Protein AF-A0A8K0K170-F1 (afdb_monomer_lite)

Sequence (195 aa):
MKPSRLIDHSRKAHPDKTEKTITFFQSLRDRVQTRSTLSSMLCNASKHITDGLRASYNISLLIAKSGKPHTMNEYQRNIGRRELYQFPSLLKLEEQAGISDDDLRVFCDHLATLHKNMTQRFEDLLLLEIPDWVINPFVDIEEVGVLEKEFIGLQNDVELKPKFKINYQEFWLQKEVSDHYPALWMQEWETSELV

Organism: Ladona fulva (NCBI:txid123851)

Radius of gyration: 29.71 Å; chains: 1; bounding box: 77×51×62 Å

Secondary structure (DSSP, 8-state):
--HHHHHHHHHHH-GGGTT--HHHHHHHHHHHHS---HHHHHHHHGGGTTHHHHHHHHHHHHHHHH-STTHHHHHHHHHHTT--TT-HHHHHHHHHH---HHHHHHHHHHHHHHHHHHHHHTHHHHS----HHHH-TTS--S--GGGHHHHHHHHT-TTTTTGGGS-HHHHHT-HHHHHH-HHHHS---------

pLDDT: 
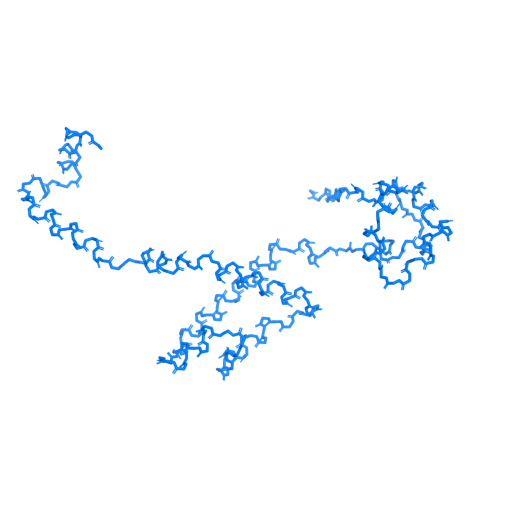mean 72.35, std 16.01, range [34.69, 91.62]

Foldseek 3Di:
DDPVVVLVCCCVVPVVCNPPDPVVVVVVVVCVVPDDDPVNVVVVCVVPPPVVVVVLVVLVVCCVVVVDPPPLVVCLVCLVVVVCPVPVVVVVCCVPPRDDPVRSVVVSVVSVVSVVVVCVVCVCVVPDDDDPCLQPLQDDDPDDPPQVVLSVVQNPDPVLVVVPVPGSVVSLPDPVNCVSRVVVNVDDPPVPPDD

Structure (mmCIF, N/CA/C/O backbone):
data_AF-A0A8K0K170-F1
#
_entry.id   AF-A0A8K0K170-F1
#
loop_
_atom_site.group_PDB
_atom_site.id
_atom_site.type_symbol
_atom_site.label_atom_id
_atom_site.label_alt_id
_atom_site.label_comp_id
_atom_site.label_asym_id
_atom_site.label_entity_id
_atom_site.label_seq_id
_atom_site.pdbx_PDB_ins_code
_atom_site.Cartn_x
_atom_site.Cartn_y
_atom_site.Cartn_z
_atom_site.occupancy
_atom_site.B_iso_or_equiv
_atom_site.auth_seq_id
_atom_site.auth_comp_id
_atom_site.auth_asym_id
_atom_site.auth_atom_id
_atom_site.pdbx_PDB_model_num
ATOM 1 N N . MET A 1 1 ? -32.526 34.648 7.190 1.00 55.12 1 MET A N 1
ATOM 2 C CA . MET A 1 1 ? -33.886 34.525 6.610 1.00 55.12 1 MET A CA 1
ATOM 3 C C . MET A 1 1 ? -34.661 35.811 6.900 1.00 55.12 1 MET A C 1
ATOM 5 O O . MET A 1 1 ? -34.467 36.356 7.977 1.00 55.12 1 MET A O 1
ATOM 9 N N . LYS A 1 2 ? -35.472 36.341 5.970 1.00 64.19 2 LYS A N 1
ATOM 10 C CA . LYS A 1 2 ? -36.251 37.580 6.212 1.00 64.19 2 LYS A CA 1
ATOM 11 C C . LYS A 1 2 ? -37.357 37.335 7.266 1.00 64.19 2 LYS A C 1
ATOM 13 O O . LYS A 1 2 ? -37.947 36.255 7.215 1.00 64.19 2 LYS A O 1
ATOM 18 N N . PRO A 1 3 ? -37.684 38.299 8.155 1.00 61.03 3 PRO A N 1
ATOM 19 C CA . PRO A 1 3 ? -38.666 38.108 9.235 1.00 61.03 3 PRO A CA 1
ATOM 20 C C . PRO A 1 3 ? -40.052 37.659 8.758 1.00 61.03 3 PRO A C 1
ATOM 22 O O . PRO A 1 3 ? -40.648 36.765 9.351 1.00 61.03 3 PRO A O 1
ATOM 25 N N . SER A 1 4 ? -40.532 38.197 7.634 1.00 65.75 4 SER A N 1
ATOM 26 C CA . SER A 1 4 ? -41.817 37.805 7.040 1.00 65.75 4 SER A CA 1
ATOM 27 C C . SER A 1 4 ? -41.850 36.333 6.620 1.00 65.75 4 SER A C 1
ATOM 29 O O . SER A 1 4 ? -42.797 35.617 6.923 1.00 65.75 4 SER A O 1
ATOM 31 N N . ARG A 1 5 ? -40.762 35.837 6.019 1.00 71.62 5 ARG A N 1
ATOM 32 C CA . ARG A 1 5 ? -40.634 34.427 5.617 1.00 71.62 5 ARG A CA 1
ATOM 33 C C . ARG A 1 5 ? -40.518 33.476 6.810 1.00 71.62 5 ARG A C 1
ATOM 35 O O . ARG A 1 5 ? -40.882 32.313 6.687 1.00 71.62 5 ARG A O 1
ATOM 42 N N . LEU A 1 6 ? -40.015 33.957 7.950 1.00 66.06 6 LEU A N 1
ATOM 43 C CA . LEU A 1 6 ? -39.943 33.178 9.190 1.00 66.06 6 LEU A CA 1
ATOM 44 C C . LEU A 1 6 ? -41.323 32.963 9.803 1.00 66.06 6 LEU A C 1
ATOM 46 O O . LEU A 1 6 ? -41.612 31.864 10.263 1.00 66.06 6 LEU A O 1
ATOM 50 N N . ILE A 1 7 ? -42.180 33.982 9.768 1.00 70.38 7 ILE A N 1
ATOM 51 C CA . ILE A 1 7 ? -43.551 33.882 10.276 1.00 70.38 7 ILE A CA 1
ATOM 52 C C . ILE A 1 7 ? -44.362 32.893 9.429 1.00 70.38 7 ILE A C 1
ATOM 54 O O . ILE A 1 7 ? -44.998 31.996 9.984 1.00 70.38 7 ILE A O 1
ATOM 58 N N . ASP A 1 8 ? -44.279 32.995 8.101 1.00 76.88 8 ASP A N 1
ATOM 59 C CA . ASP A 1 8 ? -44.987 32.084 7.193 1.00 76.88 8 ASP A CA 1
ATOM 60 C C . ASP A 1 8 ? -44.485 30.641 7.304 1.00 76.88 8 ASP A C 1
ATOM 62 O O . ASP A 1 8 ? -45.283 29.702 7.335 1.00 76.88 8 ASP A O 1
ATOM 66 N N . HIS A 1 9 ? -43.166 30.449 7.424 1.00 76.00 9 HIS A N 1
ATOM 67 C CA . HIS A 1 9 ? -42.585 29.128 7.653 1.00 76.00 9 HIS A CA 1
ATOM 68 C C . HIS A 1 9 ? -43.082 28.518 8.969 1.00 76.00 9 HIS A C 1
---
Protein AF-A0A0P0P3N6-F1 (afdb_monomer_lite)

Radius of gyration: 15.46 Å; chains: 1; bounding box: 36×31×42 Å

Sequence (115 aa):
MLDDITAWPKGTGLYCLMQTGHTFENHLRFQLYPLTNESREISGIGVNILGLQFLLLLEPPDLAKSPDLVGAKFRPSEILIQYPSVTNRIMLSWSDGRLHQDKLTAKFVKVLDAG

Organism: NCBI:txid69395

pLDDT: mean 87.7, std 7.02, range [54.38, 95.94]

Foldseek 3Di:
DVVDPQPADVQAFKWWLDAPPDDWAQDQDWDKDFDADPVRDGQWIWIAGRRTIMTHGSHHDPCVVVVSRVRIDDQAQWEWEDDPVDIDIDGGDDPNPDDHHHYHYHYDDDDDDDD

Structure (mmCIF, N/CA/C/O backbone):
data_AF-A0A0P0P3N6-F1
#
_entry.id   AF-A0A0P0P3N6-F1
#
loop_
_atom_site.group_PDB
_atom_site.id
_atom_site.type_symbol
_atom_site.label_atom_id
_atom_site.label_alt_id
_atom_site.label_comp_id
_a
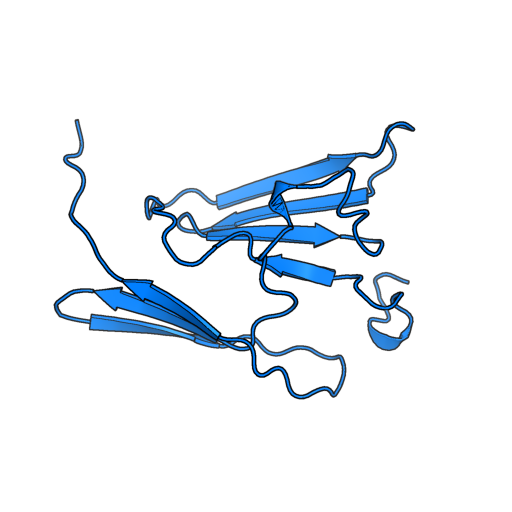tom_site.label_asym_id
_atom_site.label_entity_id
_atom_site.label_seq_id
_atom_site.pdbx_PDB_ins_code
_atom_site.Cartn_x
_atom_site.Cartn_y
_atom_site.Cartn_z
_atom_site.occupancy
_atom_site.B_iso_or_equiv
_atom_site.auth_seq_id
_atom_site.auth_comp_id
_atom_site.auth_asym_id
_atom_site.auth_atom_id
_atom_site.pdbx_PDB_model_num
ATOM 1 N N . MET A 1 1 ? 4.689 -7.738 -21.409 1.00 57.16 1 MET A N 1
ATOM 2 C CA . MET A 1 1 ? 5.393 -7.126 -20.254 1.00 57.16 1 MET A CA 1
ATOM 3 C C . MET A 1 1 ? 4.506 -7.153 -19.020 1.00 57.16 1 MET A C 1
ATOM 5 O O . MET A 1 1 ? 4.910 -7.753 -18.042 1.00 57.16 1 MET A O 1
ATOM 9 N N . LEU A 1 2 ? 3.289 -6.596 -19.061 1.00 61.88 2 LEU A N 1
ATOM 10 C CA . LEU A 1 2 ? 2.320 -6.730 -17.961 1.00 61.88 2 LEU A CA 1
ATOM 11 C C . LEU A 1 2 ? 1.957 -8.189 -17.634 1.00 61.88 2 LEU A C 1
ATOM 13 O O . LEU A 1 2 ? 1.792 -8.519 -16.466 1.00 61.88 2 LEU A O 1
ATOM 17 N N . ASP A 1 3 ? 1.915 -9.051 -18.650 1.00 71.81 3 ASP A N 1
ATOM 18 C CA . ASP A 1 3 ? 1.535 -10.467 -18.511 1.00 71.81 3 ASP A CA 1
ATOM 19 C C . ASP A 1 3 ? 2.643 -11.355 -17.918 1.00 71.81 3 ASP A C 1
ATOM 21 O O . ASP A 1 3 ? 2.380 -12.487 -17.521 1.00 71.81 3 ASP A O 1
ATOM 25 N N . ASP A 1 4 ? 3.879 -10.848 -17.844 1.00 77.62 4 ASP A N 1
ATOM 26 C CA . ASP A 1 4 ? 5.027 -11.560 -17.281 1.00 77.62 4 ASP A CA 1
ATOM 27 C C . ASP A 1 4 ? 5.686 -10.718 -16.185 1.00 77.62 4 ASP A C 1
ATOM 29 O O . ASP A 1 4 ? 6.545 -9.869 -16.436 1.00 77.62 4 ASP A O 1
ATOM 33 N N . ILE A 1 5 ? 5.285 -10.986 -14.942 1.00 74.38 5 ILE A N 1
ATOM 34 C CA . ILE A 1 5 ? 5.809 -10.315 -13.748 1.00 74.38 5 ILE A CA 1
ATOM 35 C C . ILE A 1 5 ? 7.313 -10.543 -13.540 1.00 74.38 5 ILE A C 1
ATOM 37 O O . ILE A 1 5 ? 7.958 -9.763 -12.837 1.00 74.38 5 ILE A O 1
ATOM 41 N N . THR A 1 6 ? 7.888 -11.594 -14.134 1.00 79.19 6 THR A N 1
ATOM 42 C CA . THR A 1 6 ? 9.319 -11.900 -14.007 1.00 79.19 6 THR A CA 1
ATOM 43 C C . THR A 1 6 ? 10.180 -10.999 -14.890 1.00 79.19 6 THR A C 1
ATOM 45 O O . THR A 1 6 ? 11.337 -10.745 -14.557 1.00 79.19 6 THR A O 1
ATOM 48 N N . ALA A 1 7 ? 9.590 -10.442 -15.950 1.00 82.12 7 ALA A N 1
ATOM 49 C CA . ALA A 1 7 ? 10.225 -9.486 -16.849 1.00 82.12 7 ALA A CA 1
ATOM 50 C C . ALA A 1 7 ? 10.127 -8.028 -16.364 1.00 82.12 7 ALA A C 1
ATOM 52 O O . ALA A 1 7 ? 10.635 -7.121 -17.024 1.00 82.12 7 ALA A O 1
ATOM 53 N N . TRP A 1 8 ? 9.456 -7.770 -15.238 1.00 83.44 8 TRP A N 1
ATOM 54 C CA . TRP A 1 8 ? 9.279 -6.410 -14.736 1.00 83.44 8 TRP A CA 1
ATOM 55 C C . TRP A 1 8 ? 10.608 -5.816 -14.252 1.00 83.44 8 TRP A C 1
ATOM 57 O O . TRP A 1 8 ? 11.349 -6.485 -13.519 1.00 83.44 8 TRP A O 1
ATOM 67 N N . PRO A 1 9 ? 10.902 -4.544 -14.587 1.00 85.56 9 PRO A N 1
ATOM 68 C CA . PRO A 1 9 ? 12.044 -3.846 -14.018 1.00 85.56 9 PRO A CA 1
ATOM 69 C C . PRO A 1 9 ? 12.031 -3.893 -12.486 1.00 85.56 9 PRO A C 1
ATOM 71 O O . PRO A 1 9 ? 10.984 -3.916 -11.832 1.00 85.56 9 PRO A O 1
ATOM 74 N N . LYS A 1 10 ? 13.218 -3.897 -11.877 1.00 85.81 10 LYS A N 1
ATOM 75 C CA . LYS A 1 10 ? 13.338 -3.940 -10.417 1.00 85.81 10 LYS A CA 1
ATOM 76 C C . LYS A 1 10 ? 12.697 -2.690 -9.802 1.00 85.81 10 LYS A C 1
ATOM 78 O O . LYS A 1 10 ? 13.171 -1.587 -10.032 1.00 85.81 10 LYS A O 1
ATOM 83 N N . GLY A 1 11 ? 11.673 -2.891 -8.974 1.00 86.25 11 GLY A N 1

Your instructions>
Using the entries above, output exactly the lines between the line holding "ATOM 19 C CA" and the line holding "ATOM 25 N N . SER", end lines included, and nothing more.

Response to the task>
ATOM 19 C CA . PRO A 1 3 ? -38.666 38.108 9.235 1.00 61.03 3 PRO A CA 1
ATOM 20 C C . PRO A 1 3 ? -40.052 37.659 8.758 1.00 61.03 3 PRO A C 1
ATOM 22 O O . PRO A 1 3 ? -40.648 36.765 9.351 1.00 61.03 3 PRO A O 1
ATOM 25 N N . SER A 1 4 ? -40.532 38.197 7.634 1.00 65.75 4 SER A N 1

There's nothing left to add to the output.